What is misunderstood about this process is that there is so much more to reliably and efficiently releasing data into production than simply writing the execution code within a python repository with workflow orchestration logic.
There is the CI/CD for that code. There is then the CI/CD for the data. There is alerting, the gathering of metadata / ensuring data is collected, lineage, and so on and so forth. A brief tour of the Modern Data Stack or “MDS” instructs the practitioner to purchase multiple tools for these purposes.
This presents an interesting problem statement for intellectual proponents of the data industry, who believe that software best practices can be copied one-for-one and printed upon data professionals. If that’s the case, then why is data orchestration so complicated?

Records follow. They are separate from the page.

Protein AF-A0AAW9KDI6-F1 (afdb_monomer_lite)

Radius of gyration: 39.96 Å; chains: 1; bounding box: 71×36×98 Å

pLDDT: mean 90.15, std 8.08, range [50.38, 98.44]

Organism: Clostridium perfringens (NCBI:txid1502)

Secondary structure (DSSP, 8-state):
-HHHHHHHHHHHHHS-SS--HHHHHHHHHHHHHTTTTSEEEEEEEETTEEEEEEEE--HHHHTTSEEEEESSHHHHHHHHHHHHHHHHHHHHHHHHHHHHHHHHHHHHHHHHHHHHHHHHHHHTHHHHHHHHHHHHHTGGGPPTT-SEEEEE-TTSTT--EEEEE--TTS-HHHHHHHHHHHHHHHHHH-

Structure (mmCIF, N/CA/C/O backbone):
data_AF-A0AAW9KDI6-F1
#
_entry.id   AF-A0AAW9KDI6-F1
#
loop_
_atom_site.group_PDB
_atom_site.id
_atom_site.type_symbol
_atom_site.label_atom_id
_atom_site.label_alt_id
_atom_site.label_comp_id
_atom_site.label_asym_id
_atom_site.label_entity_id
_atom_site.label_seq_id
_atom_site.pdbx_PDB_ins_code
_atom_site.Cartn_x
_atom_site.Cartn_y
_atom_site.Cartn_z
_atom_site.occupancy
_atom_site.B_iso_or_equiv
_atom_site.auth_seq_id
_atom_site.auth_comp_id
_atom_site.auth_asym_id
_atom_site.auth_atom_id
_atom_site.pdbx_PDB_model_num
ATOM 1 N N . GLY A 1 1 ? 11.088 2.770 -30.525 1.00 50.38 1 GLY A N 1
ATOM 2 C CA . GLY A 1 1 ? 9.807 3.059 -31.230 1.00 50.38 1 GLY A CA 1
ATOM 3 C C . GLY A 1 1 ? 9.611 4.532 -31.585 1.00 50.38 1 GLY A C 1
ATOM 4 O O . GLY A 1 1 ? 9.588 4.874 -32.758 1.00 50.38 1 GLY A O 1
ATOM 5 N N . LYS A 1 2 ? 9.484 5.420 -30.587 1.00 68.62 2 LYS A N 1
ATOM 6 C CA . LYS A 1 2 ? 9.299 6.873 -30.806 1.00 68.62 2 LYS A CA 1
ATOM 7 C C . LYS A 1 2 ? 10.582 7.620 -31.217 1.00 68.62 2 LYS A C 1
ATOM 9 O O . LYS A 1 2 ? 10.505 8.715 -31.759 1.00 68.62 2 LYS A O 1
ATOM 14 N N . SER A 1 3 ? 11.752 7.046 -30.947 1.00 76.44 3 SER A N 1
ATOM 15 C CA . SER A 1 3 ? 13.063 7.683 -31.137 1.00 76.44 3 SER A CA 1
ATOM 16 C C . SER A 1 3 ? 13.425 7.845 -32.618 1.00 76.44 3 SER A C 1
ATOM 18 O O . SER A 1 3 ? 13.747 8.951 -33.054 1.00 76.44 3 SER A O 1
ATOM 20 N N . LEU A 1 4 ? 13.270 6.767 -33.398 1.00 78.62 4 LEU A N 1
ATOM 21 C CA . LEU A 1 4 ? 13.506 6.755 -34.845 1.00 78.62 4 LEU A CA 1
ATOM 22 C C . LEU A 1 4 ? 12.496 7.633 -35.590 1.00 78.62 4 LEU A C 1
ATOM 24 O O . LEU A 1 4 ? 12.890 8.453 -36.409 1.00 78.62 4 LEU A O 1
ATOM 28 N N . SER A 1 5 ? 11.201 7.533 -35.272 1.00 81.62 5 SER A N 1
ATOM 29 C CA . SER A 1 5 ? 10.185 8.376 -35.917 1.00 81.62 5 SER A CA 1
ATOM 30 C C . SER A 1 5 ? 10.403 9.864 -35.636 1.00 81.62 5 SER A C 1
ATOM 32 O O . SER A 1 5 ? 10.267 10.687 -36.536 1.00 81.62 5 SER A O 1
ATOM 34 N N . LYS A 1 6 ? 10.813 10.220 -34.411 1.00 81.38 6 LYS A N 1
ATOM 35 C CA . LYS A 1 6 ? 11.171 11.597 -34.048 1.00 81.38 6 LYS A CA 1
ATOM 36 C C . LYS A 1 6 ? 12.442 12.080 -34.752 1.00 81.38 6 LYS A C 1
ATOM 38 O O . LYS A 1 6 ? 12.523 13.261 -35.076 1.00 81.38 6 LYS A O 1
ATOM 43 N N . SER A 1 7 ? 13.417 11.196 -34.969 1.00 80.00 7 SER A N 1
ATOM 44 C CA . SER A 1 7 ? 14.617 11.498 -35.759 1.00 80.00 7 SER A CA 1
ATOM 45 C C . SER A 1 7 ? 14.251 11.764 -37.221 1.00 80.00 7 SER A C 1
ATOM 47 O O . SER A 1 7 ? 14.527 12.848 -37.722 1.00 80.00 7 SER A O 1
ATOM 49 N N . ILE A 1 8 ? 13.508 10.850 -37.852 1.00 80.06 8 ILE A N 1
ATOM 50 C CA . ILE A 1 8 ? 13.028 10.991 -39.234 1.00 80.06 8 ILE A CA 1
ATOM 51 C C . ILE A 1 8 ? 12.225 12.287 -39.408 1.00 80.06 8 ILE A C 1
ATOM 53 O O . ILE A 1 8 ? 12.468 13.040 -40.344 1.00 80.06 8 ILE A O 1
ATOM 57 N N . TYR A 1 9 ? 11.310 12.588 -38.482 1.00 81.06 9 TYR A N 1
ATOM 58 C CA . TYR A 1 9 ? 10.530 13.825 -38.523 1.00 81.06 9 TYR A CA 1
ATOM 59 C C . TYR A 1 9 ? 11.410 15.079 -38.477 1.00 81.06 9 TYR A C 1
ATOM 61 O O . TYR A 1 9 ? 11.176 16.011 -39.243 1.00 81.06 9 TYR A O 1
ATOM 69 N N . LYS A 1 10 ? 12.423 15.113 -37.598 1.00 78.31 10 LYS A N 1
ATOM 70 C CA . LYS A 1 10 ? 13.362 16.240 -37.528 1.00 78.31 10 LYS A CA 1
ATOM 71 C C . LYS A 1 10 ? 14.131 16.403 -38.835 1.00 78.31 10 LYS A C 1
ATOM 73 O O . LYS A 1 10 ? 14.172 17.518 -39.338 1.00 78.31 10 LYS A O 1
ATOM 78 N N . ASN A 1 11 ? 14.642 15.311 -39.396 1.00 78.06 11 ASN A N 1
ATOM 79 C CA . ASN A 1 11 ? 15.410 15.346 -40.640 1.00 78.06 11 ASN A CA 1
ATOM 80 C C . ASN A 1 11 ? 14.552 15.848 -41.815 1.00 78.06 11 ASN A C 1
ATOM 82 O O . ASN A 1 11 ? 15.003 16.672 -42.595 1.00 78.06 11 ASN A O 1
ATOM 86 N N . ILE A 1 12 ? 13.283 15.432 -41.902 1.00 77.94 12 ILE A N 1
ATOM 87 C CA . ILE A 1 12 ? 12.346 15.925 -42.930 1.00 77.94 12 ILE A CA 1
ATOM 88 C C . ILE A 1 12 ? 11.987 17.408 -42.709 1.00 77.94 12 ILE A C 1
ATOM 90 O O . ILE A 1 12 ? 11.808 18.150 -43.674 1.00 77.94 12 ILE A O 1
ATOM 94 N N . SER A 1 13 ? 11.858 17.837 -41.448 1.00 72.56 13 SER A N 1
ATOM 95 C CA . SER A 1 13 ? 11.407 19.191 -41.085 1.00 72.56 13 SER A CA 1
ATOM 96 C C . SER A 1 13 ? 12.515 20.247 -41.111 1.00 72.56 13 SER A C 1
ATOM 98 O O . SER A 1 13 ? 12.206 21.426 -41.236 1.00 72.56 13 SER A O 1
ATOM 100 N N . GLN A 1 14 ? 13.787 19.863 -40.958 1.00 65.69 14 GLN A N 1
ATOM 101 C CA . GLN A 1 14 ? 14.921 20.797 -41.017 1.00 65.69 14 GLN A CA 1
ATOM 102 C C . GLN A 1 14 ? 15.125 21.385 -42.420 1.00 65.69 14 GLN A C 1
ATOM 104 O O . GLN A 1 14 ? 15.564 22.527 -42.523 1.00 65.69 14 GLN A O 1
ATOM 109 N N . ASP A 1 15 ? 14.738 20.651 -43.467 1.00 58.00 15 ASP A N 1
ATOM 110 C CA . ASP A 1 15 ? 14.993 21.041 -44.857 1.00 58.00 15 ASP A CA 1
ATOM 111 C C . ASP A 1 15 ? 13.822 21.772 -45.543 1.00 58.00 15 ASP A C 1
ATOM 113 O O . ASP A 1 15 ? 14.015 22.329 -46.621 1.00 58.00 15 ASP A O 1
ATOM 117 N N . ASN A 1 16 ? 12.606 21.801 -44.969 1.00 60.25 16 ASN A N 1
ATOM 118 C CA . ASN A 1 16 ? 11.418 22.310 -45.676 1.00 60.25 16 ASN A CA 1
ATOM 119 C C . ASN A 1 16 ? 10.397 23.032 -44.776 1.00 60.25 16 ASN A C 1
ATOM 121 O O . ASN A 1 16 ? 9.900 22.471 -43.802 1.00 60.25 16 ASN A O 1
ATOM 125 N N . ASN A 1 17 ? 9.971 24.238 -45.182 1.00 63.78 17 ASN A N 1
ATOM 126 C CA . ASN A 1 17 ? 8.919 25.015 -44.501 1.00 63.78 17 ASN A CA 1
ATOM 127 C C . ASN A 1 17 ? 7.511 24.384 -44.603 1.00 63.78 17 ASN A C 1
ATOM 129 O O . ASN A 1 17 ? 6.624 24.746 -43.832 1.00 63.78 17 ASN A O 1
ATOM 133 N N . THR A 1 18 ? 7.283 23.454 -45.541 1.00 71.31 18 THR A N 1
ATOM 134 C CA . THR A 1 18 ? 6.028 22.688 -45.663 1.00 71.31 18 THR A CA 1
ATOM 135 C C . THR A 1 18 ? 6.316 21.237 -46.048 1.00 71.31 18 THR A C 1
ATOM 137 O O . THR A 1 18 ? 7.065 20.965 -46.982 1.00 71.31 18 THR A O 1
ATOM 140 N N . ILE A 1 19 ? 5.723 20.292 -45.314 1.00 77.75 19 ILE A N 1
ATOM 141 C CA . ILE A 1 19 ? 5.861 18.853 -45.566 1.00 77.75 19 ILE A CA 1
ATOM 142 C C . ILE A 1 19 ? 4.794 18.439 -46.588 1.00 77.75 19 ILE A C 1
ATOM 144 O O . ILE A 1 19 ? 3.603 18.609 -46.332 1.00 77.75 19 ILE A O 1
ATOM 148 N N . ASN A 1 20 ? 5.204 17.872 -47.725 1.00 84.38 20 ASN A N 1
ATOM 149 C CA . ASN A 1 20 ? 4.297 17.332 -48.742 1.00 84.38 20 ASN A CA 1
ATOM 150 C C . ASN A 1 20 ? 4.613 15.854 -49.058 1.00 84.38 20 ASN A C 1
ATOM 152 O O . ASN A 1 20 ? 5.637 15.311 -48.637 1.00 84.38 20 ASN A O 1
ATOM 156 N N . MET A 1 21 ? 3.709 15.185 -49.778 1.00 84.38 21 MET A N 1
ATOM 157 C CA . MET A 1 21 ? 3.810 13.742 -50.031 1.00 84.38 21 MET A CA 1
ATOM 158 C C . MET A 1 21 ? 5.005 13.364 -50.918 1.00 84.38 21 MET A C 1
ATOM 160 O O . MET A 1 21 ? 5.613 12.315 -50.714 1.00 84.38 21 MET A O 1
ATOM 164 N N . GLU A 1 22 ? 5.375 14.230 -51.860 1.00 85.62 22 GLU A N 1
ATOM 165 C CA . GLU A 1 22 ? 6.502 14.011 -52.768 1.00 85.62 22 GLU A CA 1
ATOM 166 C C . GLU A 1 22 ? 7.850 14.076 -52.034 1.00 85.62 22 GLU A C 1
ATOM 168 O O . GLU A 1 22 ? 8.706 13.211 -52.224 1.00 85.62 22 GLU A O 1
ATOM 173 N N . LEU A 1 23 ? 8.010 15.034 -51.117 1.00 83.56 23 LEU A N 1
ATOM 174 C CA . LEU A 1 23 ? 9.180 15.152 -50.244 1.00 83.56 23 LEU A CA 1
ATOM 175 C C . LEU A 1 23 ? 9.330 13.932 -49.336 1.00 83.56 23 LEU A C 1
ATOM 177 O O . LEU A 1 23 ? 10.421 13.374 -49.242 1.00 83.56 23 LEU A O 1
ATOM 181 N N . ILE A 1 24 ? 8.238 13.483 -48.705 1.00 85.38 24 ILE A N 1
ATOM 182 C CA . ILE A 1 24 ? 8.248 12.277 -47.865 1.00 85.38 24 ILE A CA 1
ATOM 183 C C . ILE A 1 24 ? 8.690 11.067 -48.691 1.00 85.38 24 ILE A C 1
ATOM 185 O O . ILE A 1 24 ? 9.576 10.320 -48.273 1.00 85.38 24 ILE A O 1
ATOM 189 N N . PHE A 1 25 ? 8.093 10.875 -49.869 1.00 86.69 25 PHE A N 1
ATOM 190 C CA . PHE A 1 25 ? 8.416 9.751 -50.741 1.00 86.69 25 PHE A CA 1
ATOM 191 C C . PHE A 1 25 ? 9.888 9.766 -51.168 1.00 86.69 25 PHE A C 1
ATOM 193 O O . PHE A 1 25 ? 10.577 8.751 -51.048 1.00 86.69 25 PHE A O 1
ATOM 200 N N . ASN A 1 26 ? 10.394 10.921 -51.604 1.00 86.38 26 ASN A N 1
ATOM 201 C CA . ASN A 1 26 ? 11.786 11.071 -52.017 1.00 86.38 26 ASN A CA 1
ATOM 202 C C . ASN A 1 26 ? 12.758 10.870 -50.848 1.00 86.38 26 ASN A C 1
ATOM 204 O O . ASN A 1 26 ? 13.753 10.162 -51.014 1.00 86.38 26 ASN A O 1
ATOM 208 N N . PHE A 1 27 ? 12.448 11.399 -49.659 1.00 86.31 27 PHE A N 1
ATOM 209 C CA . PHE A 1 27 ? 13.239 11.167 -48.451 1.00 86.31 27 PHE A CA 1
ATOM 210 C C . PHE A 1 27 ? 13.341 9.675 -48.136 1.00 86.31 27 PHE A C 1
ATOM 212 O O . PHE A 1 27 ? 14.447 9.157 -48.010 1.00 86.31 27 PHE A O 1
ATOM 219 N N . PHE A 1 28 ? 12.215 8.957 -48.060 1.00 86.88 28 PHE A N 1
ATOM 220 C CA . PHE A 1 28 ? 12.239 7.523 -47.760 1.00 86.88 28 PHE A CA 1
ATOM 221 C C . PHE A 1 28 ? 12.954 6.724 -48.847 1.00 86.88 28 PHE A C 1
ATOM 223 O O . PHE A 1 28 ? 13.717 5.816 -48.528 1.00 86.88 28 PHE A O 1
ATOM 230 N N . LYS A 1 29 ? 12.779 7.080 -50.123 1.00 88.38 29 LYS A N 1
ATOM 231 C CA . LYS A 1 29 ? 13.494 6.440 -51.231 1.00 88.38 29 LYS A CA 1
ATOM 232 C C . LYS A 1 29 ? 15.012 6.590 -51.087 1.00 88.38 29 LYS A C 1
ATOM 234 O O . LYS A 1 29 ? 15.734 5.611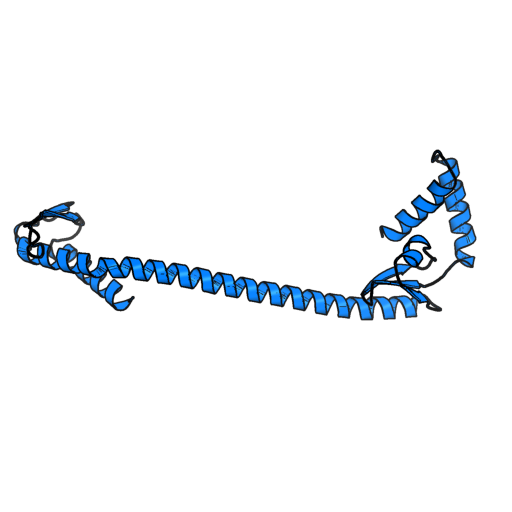 -51.262 1.00 88.38 29 LYS A O 1
ATOM 239 N N . ILE A 1 30 ? 15.493 7.788 -50.746 1.00 85.75 30 ILE A N 1
ATOM 240 C CA . ILE A 1 30 ? 16.919 8.062 -50.510 1.00 85.75 30 ILE A CA 1
ATOM 241 C C . ILE A 1 30 ? 17.404 7.349 -49.244 1.00 85.75 30 ILE A C 1
ATOM 243 O O . ILE A 1 30 ? 18.432 6.678 -49.277 1.00 85.75 30 ILE A O 1
ATOM 247 N N . PHE A 1 31 ? 16.650 7.447 -48.150 1.00 84.94 31 PHE A N 1
ATOM 248 C CA . PHE A 1 31 ? 16.969 6.818 -46.872 1.00 84.94 31 PHE A CA 1
ATOM 249 C C . PHE A 1 31 ? 17.127 5.300 -47.007 1.00 84.94 31 PHE A C 1
ATOM 251 O O . PHE A 1 31 ? 18.142 4.758 -46.581 1.00 84.94 31 PHE A O 1
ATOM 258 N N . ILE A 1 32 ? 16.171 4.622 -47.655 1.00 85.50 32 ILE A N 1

And why do the so-called “experts” advocate the purchase of dozens of tools for data practitioners?
Data Orchestration: a brief history, what it is and why it matters
Before diving into its misunderstood nature, it’s helpful to understand the function of data orchestration from base principles, as well as its history.
Data Orchestration in the popularist data sphere has its roots in big tech. Luigi was spun out of Spotify in the early 2010’s. Airflow, the winner in that particular battle and the industry heavyweight came from AirBNB. Meta have a very similar, internal, non public tool called DataSwarm.

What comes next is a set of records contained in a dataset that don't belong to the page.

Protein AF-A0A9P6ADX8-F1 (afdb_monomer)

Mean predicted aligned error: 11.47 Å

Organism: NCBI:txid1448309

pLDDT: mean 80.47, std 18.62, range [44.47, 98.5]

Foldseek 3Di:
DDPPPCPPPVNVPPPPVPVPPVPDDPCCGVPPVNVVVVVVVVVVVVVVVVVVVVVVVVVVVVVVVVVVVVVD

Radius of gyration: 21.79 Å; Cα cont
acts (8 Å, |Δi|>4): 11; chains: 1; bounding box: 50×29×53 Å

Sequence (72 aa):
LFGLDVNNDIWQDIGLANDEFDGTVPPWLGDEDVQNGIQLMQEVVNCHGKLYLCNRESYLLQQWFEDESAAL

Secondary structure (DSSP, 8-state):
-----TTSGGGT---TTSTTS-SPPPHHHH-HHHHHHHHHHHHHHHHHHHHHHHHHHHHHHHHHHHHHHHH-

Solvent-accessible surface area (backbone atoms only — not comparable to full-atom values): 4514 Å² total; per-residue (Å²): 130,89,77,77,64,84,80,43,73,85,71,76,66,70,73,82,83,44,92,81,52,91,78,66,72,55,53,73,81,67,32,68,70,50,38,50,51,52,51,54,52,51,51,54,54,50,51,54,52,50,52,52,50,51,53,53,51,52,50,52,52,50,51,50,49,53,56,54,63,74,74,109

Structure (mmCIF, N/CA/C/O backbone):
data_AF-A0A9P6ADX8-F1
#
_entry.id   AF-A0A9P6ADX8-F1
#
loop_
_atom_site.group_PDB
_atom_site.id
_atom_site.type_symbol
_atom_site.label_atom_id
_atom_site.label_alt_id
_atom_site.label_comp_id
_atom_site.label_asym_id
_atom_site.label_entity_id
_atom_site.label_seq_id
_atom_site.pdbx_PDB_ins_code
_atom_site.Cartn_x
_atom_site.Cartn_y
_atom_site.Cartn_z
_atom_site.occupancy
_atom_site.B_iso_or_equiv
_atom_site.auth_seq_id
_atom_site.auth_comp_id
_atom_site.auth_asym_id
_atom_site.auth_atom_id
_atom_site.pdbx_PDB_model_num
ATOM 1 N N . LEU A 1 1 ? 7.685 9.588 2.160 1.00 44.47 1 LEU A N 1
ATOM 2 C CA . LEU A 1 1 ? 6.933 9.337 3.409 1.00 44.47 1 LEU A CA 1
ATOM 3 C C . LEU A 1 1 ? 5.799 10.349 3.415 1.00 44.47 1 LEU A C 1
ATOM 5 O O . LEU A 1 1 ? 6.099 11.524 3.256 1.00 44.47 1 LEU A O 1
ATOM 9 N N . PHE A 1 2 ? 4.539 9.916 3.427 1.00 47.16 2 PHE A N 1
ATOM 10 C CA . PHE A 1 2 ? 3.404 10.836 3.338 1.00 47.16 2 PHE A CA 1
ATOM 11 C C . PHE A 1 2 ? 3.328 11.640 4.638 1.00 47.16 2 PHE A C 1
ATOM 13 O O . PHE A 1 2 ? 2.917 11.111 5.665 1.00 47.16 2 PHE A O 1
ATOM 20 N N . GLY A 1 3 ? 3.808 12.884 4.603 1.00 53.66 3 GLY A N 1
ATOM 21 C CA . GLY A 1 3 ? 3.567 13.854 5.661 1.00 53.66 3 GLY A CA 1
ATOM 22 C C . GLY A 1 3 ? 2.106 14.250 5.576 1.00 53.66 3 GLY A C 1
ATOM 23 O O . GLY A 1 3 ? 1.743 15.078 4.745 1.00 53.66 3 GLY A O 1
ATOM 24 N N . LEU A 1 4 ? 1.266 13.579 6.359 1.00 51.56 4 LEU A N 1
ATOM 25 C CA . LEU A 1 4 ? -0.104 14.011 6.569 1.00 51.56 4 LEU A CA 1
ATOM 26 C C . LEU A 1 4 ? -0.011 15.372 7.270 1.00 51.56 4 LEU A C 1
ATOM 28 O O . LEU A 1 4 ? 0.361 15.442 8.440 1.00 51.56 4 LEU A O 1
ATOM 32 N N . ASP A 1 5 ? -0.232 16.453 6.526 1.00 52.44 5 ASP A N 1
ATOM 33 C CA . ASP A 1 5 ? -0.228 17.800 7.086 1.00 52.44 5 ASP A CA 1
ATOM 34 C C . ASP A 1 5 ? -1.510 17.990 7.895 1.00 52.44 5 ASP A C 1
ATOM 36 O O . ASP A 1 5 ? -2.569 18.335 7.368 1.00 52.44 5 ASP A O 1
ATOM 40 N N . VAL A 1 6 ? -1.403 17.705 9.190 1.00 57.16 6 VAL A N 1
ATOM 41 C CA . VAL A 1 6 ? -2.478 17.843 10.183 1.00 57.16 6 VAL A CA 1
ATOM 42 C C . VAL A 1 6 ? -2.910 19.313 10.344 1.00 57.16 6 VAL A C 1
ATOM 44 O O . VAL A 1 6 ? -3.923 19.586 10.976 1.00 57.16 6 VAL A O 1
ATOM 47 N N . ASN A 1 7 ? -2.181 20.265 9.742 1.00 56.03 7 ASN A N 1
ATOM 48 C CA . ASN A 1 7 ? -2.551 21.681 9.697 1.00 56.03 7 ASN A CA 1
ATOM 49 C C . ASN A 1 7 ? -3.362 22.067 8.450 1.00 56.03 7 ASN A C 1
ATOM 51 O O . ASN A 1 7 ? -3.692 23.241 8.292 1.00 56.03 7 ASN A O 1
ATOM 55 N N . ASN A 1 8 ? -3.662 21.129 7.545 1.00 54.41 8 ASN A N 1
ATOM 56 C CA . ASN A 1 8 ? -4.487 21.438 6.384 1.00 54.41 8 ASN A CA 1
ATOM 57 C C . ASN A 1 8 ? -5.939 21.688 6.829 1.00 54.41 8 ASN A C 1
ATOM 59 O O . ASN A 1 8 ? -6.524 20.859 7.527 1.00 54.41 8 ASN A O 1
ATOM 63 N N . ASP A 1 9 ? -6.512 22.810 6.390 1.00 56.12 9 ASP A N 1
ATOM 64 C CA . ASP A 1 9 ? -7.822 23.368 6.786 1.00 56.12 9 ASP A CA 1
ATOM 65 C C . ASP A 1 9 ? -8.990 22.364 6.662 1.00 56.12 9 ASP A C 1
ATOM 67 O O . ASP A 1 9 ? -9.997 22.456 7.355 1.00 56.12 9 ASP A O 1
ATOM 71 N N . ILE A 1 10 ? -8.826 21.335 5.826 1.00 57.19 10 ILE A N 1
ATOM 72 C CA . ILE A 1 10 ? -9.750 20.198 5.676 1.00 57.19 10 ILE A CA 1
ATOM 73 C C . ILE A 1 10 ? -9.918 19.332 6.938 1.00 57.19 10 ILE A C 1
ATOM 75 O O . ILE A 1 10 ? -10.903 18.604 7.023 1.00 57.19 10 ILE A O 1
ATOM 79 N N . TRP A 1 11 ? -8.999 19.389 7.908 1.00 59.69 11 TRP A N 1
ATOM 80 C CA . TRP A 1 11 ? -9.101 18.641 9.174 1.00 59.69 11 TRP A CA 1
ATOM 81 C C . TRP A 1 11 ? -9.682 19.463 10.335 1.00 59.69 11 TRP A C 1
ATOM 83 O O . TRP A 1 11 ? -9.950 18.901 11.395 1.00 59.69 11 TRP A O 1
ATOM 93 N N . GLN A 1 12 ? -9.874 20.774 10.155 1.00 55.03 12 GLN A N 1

For us data engineers, Data Orchestration platforms (or more accurately, “workflow orchestration platforms”) have been open-sourced. This is important, as it means their architecture is quite similar - these packages can be run on containers which need to be deployed in such a way that they can be scaled up and down, should they need to be.
Since these, there have been multiple other open-sourced workflow orchestration packages. By contrast to Airflow and Luigi, which were truly open-source (Airflow is, after all, part of the Apache Software foundation), Prefect, Dagster, Mage and now French-born “Kestra” all claim to be better, easier, and slicker alternatives to Airflow - relatively nice to organise data.
Fundamentally, they are all, extremely similar, offering a framework to write code and execute directed acyclic graphs or “DAG”s within some containerisable environment. Doing this yourself is free, and you will pay their parent company (respectively, Prefect Labs, Elementl, Mage and Kestra who are eponymous) for deployment and additional cloud functionality such as logging, role-based access control, customer support, amongst other things.
What is interesting, is that in the last 5-10 years, is the emergence of two driving forces in data. The first is the rise of the “Modern” data stack or “MDS” - however it’s more accurately a “Modular” data stack. In part proliferated by much venture capital money into the data industry, the modular data stack represents a huge contrast to what workflow orchestration platforms like Airflow were initially used for.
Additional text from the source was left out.